Malcolm Potts, professor of population and family planning | February 7, 2016

Henry VIII, famous for abandoning the Catholic Church and marrying six times, liked jousting. Jousting is martial sport where two horsemen in armor gallop towards one another at breakneck speed holding wooden lances. The aim is to strike your opponent and if possible unseat him. Henry was concussed several times, the most severe battering occurring 1536 when the King was unconscious for two hours.

portrait of Henry VIII

Henry VIII portrait by Hans Holbein the Younger (Art Gallery of South Australia)

Prior to the 1530s, Henry VIII was an athletic, multi-talented (33 of his musical compositions survive in the British Library), and charismatic, if libidinous ruler. After the late 1530s he became obese, forgetful, subject to fits of range, and impotent.

Dr. Arash Salardini, a Yale neurologist, has a paper to be published in the Journal of Clinical Neurology, suggesting that Henry VIII, like many American football players, suffered from chronic traumatic encephalopathy (CTE). It is a plausible diagnosis for someone who enjoyed a sport involving being knocked on the head, or having your horse roll over you when you have been unseated – something that happened to Henry.

More and more post mortem studies of the brains of modern NFL players are being undertaken. So far CTE has been found in 90 out of the 94 NFL players whose brains have been examined. They have ranged in age from Tyler Stash, who died aged 27 to Earl Morrall who lived to be 79. Last week, The New York Times published photographs of the brain of NFL quarterback Ken Stabler. CTE lesions were especially severe in the hippocampus and amygdala, which are regions of the brain important in emotions, memory and learning.

jousting reenactment

Seattle Knights jousting reenactment (Doug Herring via Wikimedia Commons)

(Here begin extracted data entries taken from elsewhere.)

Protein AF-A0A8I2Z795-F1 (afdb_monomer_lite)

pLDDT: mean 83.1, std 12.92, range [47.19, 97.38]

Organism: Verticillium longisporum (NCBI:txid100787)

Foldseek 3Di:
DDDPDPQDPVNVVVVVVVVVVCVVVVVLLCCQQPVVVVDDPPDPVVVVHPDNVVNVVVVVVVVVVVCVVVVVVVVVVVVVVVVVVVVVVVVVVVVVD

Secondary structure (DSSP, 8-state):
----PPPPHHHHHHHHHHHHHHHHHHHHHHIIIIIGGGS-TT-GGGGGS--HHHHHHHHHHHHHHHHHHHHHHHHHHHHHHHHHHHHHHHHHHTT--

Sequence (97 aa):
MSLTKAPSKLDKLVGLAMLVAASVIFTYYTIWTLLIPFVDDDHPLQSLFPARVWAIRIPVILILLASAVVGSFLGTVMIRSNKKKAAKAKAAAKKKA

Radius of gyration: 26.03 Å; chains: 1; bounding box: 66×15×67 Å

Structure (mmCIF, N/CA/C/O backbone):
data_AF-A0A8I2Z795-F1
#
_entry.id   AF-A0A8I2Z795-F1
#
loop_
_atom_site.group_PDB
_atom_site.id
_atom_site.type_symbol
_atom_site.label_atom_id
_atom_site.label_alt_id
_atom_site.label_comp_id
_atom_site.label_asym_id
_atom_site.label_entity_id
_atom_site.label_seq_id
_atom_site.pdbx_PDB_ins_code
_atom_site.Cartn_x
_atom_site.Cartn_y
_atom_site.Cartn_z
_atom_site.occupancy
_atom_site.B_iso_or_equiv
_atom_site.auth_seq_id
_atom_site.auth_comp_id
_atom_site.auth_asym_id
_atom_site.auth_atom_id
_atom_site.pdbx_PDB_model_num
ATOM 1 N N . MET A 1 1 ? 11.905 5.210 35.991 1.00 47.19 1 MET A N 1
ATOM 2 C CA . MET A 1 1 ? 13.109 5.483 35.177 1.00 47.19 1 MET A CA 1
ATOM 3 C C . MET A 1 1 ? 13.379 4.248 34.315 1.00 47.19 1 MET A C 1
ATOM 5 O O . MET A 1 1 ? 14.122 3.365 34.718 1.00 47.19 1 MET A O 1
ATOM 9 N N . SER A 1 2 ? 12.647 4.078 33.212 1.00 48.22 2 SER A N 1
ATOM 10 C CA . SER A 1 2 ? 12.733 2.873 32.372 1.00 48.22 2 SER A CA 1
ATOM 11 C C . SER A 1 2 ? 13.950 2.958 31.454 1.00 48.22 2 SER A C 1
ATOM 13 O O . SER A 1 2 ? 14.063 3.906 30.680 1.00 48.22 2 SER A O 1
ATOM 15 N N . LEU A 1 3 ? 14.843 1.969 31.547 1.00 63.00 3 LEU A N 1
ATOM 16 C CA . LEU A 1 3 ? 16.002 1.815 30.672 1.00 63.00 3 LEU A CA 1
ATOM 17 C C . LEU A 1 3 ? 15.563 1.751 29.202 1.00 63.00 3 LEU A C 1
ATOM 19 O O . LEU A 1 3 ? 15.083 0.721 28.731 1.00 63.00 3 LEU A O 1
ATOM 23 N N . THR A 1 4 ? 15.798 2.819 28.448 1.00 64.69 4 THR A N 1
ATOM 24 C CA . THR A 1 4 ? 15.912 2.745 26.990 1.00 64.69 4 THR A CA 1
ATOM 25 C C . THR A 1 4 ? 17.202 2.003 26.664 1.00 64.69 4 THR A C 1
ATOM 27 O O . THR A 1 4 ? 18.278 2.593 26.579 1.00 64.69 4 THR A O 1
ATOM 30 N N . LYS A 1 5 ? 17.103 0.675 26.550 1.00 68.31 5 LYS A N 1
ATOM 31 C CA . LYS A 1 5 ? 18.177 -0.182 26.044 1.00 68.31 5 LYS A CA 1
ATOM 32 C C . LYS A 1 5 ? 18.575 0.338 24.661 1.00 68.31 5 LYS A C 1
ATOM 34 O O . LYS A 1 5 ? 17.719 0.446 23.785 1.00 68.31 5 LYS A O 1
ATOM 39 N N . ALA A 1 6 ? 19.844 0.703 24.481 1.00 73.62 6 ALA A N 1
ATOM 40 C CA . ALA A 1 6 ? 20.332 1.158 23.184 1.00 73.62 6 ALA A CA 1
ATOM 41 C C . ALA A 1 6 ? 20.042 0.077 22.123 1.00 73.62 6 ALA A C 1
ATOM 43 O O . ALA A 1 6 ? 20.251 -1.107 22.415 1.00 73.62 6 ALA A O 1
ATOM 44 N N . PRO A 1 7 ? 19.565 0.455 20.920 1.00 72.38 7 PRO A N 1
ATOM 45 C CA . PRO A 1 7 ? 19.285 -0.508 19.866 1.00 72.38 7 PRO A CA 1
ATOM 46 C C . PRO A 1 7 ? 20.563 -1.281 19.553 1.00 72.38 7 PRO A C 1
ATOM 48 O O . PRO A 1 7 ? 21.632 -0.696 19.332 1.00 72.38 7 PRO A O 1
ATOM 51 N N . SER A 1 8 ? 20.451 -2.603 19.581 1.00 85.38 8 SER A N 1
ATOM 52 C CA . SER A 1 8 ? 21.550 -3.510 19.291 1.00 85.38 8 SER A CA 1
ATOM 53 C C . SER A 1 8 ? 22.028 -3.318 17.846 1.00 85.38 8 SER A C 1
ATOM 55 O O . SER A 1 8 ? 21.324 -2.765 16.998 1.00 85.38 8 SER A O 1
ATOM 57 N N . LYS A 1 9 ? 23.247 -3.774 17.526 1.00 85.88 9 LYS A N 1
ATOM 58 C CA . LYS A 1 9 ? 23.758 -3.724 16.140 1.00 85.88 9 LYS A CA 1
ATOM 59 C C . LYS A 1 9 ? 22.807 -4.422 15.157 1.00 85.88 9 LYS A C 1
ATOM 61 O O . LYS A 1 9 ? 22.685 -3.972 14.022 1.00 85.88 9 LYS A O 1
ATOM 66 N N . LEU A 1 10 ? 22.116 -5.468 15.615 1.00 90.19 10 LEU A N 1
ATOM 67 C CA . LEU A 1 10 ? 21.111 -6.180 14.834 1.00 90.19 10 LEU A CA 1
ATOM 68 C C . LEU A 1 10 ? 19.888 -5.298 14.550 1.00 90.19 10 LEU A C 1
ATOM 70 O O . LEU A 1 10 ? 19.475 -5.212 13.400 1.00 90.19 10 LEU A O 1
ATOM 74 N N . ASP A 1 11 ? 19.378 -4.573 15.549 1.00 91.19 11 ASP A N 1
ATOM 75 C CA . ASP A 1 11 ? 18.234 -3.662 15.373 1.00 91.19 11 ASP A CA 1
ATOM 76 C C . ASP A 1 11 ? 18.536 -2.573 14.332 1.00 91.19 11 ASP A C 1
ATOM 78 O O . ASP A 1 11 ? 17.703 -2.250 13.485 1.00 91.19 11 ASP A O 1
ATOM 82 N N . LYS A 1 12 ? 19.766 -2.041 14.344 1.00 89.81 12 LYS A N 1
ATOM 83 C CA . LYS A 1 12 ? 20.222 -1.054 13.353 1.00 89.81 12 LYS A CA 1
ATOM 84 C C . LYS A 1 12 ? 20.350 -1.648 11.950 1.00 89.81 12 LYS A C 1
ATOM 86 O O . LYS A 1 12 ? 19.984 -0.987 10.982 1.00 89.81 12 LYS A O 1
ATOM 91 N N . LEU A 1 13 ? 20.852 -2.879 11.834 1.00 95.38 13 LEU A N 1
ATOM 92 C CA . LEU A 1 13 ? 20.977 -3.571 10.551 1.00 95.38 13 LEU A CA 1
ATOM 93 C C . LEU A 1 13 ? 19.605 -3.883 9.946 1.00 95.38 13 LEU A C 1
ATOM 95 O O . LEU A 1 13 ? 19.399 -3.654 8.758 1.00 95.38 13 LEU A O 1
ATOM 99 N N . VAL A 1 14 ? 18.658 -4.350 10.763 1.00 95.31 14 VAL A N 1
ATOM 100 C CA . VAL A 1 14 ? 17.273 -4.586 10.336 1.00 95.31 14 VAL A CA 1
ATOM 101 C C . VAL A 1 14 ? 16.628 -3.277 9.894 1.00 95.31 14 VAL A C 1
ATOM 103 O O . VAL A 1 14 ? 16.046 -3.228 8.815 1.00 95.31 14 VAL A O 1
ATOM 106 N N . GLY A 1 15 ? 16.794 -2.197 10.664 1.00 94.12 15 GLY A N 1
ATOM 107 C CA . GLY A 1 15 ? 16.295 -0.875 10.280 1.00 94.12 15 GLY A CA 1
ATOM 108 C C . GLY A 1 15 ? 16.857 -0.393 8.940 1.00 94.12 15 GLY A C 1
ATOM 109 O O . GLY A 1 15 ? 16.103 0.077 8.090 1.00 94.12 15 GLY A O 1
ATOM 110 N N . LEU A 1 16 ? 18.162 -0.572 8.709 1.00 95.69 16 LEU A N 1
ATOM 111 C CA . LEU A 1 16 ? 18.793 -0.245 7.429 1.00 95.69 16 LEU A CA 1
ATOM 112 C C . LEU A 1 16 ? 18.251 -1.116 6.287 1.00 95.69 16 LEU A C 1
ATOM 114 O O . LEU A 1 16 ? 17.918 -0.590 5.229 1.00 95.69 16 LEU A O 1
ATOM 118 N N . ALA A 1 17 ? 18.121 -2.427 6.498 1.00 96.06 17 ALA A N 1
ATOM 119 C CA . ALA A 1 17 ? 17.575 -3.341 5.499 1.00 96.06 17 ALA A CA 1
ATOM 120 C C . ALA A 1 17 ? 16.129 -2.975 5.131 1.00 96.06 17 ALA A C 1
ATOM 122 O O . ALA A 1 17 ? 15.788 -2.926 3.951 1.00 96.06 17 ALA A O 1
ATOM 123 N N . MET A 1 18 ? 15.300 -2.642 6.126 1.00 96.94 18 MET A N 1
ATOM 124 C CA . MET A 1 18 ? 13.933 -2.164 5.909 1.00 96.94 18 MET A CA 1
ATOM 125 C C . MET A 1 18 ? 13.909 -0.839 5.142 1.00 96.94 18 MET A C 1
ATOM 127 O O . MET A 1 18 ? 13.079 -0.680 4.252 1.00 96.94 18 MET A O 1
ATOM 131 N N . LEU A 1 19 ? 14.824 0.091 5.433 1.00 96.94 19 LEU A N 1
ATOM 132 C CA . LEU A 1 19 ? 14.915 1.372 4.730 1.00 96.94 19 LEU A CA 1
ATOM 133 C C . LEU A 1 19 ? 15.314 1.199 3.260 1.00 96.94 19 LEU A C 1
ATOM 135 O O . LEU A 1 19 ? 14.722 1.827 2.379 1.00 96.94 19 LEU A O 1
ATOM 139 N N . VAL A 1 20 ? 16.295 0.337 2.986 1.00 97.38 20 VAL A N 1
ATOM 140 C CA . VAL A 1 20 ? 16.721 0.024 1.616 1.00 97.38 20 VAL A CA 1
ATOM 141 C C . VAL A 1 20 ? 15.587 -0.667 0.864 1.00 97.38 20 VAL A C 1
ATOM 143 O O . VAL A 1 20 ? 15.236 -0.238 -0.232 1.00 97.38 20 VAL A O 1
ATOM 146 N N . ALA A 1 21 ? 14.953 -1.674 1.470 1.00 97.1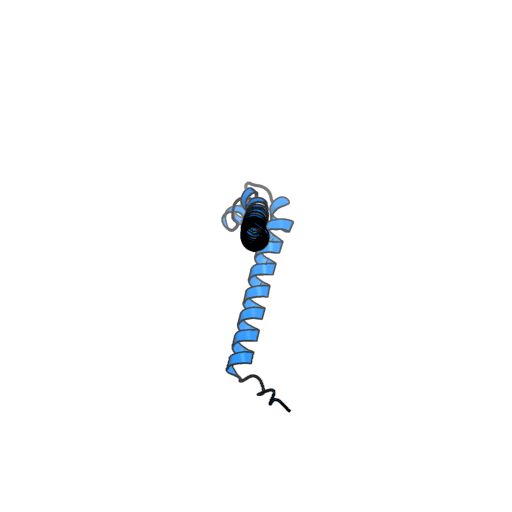9 21 ALA A N 1
ATOM 147 C CA . ALA A 1 21 ? 13.814 -2.362 0.872 1.00 97.19 21 ALA A CA 1
ATOM 148 C C . ALA A 1 21 ? 12.660 -1.393 0.568 1.00 97.19 21 ALA A C 1
ATOM 150 O O . ALA A 1 21 ? 12.135 -1.391 -0.544 1.00 97.19 21 ALA A O 1
ATOM 151 N N . ALA A 1 22 ? 12.308 -0.523 1.519 1.00 96.50 22 ALA A N 1
ATOM 152 C CA . ALA A 1 22 ? 11.280 0.495 1.329 1.00 96.50 22 ALA A CA 1
ATOM 153 C C . ALA A 1 22 ? 11.631 1.447 0.178 1.00 96.50 22 ALA A C 1
ATOM 155 O O . ALA A 1 22 ? 10.781 1.714 -0.667 1.00 96.50 22 ALA A O 1
ATOM 156 N N . SER A 1 23 ? 12.884 1.903 0.100 1.00 97.00 23 SER A N 1
ATOM 157 C CA . SER A 1 23 ? 13.363 2.779 -0.978 1.00 97.00 23 SER A CA 1
ATOM 158 C C . SER A 1 23 ? 13.250 2.120 -2.356 1.00 97.00 23 SER A C 1
ATOM 160 O O . SER A 1 23 ? 12.783 2.750 -3.307 1.00 97.00 23 SER A O 1
ATOM 162 N N . VAL A 1 24 ? 13.625 0.841 -2.470 1.00 96.69 24 VAL A N 1
ATOM 163 C CA . VAL A 1 24 ? 13.523 0.071 -3.721 1.00 96.69 24 VAL A CA 1
ATOM 164 C C . VAL A 1 24 ? 12.063 -0.096 -4.137 1.00 96.69 24 VAL A C 1
ATOM 166 O O . VAL A 1 24 ? 11.711 0.223 -5.272 1.00 96.69 24 VAL A O 1
ATOM 169 N N . ILE A 1 25 ? 11.201 -0.539 -3.216 1.00 94.81 25 ILE A N 1
ATOM 170 C CA . ILE A 1 25 ? 9.771 -0.750 -3.484 1.00 94.81 25 ILE A CA 1
ATOM 171 C C . ILE A 1 25 ? 9.100 0.569 -3.877 1.00 94.81 25 ILE A C 1
ATOM 173 O O . ILE A 1 25 ? 8.353 0.611 -4.853 1.00 94.81 25 ILE A O 1
ATOM 177 N N . PHE A 1 26 ? 9.389 1.653 -3.154 1.00 93.88 26 PHE A N 1
ATOM 178 C CA . PHE A 1 26 ? 8.857 2.981 -3.448 1.00 93.88 26 PHE A CA 1
ATOM 179 C C . PHE A 1 26 ? 9.268 3.453 -4.841 1.00 93.88 26 PHE A C 1
ATOM 181 O O . PHE A 1 26 ? 8.419 3.897 -5.611 1.00 93.88 26 PHE A O 1
ATOM 188 N N . THR A 1 27 ? 10.547 3.315 -5.192 1.00 94.44 27 THR A N 1
ATOM 189 C CA . THR A 1 27 ? 11.052 3.720 -6.510 1.00 94.44 27 THR A CA 1
ATOM 190 C C . THR A 1 27 ? 10.397 2.894 -7.616 1.00 94.44 27 THR A C 1
ATOM 192 O O . THR A 1 27 ? 9.887 3.463 -8.579 1.00 94.44 27 THR A O 1
ATOM 195 N N . TYR A 1 28 ? 10.320 1.569 -7.449 1.00 92.25 28 TYR A N 1
ATOM 196 C CA . TYR A 1 28 ? 9.656 0.676 -8.400 1.00 92.25 28 TYR A CA 1
ATOM 197 C C . TYR A 1 28 ? 8.187 1.062 -8.610 1.00 92.25 28 TYR A C 1
ATOM 199 O O . TYR A 1 28 ? 7.742 1.225 -9.745 1.00 92.25 28 TYR A O 1
ATOM 207 N N . TYR A 1 29 ? 7.445 1.280 -7.521 1.00 91.06 29 TYR A N 1
ATOM 208 C CA . TYR A 1 29 ? 6.035 1.661 -7.588 1.00 91.06 29 TYR A CA 1
ATOM 209 C C . TYR A 1 29 ? 5.843 3.065 -8.180 1.00 91.06 29 TYR A C 1
ATOM 211 O O . TYR A 1 29 ? 4.900 3.297 -8.931 1.00 91.06 29 TYR A O 1
ATOM 219 N N . THR A 1 30 ? 6.752 3.999 -7.900 1.00 90.31 30 THR A N 1
ATOM 220 C CA . THR A 1 30 ? 6.724 5.357 -8.465 1.00 90.31 30 THR A CA 1
ATOM 221 C C . THR A 1 30 ? 6.919 5.321 -9.978 1.00 90.31 30 THR A C 1
ATOM 223 O O . THR A 1 30 ? 6.125 5.906 -10.708 1.00 90.31 30 THR A O 1
ATOM 226 N N . ILE A 1 31 ? 7.918 4.581 -10.471 1.00 90.44 31 ILE A N 1
ATOM 227 C CA . ILE A 1 31 ? 8.143 4.397 -11.913 1.00 90.44 31 ILE A CA 1
ATOM 228 C C . ILE A 1 31 ? 6.922 3.730 -12.554 1.00 90.44 31 ILE A C 1
ATOM 230 O O . ILE A 1 31 ? 6.418 4.193 -13.577 1.00 90.44 31 ILE A O 1
ATOM 234 N N . TRP A 1 32 ? 6.413 2.672 -11.926 1.00 88.38 32 TRP A N 1
ATOM 235 C CA . TRP A 1 32 ? 5.284 1.912 -12.442 1.00 88.38 32 TRP A CA 1
ATOM 236 C C . TRP A 1 32 ? 3.990 2.734 -12.540 1.00 88.38 32 TRP A C 1
ATOM 238 O O . TRP A 1 32 ? 3.258 2.625 -13.522 1.00 88.38 32 TRP A O 1
ATOM 248 N N . THR A 1 33 ? 3.704 3.576 -11.546 1.00 87.06 33 THR A N 1
ATOM 249 C CA . THR A 1 33 ? 2.454 4.349 -11.492 1.00 87.06 33 THR A CA 1
ATOM 250 C C . THR A 1 33 ? 2.531 5.706 -12.178 1.00 87.06 33 THR A C 1
ATOM 252 O O . THR A 1 33 ? 1.528 6.133 -12.745 1.00 87.06 33 THR A O 1
ATOM 255 N N . LEU A 1 34 ? 3.691 6.372 -12.153 1.00 87.75 34 LEU A N 1
ATOM 256 C CA . LEU A 1 34 ? 3.846 7.725 -12.688 1.00 87.75 34 LEU A CA 1
ATOM 257 C C . LEU A 1 34 ? 4.569 7.775 -14.033 1.00 87.75 34 LEU A C 1
ATOM 259 O O . LEU A 1 34 ? 4.218 8.622 -14.838 1.00 87.75 34 LEU A O 1
ATOM 263 N N . LEU A 1 35 ? 5.559 6.915 -14.300 1.00 85.38 35 LEU A N 1
ATOM 264 C CA . LEU A 1 35 ? 6.366 7.014 -15.530 1.00 85.38 35 LEU A CA 1
ATOM 265 C C . LEU A 1 35 ? 5.859 6.107 -16.656 1.00 85.38 35 LEU A C 1
ATOM 267 O O . LEU A 1 35 ? 5.698 6.562 -17.784 1.00 85.38 35 LEU A O 1
ATOM 271 N N . ILE A 1 36 ? 5.542 4.844 -16.355 1.00 85.69 36 ILE A N 1
ATOM 272 C CA . ILE A 1 36 ? 5.013 3.877 -17.331 1.00 85.69 36 ILE A CA 1
ATOM 273 C C . ILE A 1 36 ? 3.721 4.306 -18.064 1.00 85.69 36 ILE A C 1
ATOM 275 O O . ILE A 1 36 ? 3.573 3.889 -19.212 1.00 85.69 36 ILE A O 1
ATOM 279 N N . PRO A 1 37 ? 2.773 5.117 -17.530 1.00 82.50 37 PRO A N 1
ATOM 280 C CA . PRO A 1 37 ? 1.670 5.682 -18.336 1.00 82.50 37 PRO A CA 1
ATOM 281 C C . PRO A 1 37 ? 2.086 6.539 -19.530 1.00 82.50 37 PRO A C 1
ATOM 283 O O . PRO A 1 37 ? 1.270 6.713 -20.427 1.00 82.50 37 PRO A O 1
ATOM 286 N N . PHE A 1 38 ? 3.318 7.044 -19.562 1.00 83.44 38 PHE A N 1
ATOM 287 C CA . PHE A 1 38 ? 3.816 7.882 -20.653 1.00 83.44 38 PHE A CA 1
ATOM 288 C C . PHE A 1 38 ? 4.703 7.124 -21.651 1.00 83.44 38 PHE A C 1
ATOM 290 O O . PHE A 1 38 ? 5.214 7.732 -22.586 1.00 83.44 38 PHE A O 1
ATOM 297 N N . VAL A 1 39 ? 4.914 5.820 -21.445 1.00 82.00 39 VAL A N 1
ATOM 298 C CA . VAL A 1 39 ? 5.687 4.954 -22.345 1.00 82.00 39 VAL A CA 1
ATOM 299 C C . VAL A 1 39 ? 4.723 4.182 -23.238 1.00 82.00 39 VAL A C 1
ATOM 301 O O . VAL A 1 39 ? 3.732 3.644 -22.741 1.00 82.00 39 VAL A O 1
ATOM 304 N N . ASP A 1 40 ? 5.042 4.093 -24.528 1.00 82.25 40 ASP A N 1
ATOM 305 C CA . ASP A 1 40 ? 4.231 3.377 -25.513 1.00 82.25 40 ASP A CA 1
ATOM 306 C C . ASP A 1 40 ? 4.002 1.909 -25.129 1.00 82.25 40 ASP A C 1
ATOM 308 O O . ASP A 1 40 ? 4.852 1.249 -24.517 1.00 82.25 40 ASP A O 1
ATOM 312 N N . ASP A 1 41 ? 2.830 1.393 -25.499 1.00 75.25 41 ASP A N 1
ATOM 313 C CA . ASP A 1 41 ? 2.393 0.030 -25.178 1.00 75.25 41 ASP A CA 1
ATOM 314 C C . ASP A 1 41 ? 3.217 -1.060 -25.882 1.00 75.25 41 ASP A C 1
ATOM 316 O O . ASP A 1 41 ? 3.360 -2.158 -25.347 1.00 75.25 41 ASP A O 1
ATOM 320 N N . ASP A 1 42 ? 3.874 -0.727 -26.995 1.00 78.75 42 ASP A N 1
ATOM 321 C CA . ASP A 1 42 ? 4.718 -1.652 -27.760 1.00 78.75 42 ASP A CA 1
ATOM 322 C C . ASP A 1 42 ? 6.167 -1.749 -27.241 1.00 78.75 42 ASP A C 1
ATOM 324 O O . ASP A 1 42 ? 6.979 -2.515 -27.768 1.00 78.75 42 ASP A O 1
ATOM 328 N N . HIS A 1 43 ? 6.535 -0.990 -26.199 1.00 78.25 43 HIS A N 1
ATOM 329 C CA . HIS A 1 43 ? 7.905 -1.005 -25.691 1.00 78.25 43 HIS A CA 1
ATOM 330 C C . HIS A 1 43 ? 8.171 -2.274 -24.857 1.00 78.25 43 HIS A C 1
ATOM 332 O O . HIS A 1 43 ? 7.458 -2.529 -23.882 1.00 78.25 43 HIS A O 1
ATOM 338 N N . PRO A 1 44 ? 9.279 -3.013 -25.080 1.00 79.56 44 PRO A N 1
ATOM 339 C CA . PRO A 1 44 ? 9.617 -4.217 -24.305 1.00 79.56 44 PRO A CA 1
ATOM 340 C C . PRO A 1 44 ? 9.780 -3.974 -22.795 1.00 79.56 44 PRO A C 1
ATOM 342 O O . PRO A 1 44 ? 9.748 -4.918 -22.009 1.00 79.56 44 PRO A O 1
ATOM 345 N N . LEU A 1 45 ? 9.908 -2.712 -22.368 1.00 78.81 45 LEU A N 1
ATOM 346 C CA . LEU A 1 45 ? 10.004 -2.338 -20.958 1.00 78.81 45 LEU A CA 1
ATOM 347 C C . LEU A 1 45 ? 8.677 -2.563 -20.232 1.00 78.81 45 LEU A C 1
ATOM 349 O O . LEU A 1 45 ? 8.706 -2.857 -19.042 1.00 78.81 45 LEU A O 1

As I write, the 50th Super Bowl is about to kick off. We can be certain that, as we watch, the inevitable course of CTE will be accelerated in some of the players.

CTE can only be diagnosed post mortem  and we can never be certain about Henry VIII’s diagnosis. The evidence of CTE in men who play American football is inescapable. As a great university, renowned for following the findings of science, we should have the courage to close down UC Berkeley’s football team.

Jousting, like American football, was a popular sport. It still makes for dramatic sequences in Hollywood movies. A football-free campus will not be popular but, like jousting, American football will end.  Jousting ceased in France in 1559 when the reigning king, Henry II, was killed in a jousting accident.

Ending American football will also be financially prudent. Sooner or later, it is highly likely that eager lawyers will begin to sue universities for exposing young men to head injury and CTE, just as the NFL faces a $1 billion law suit to compensate former NFL players.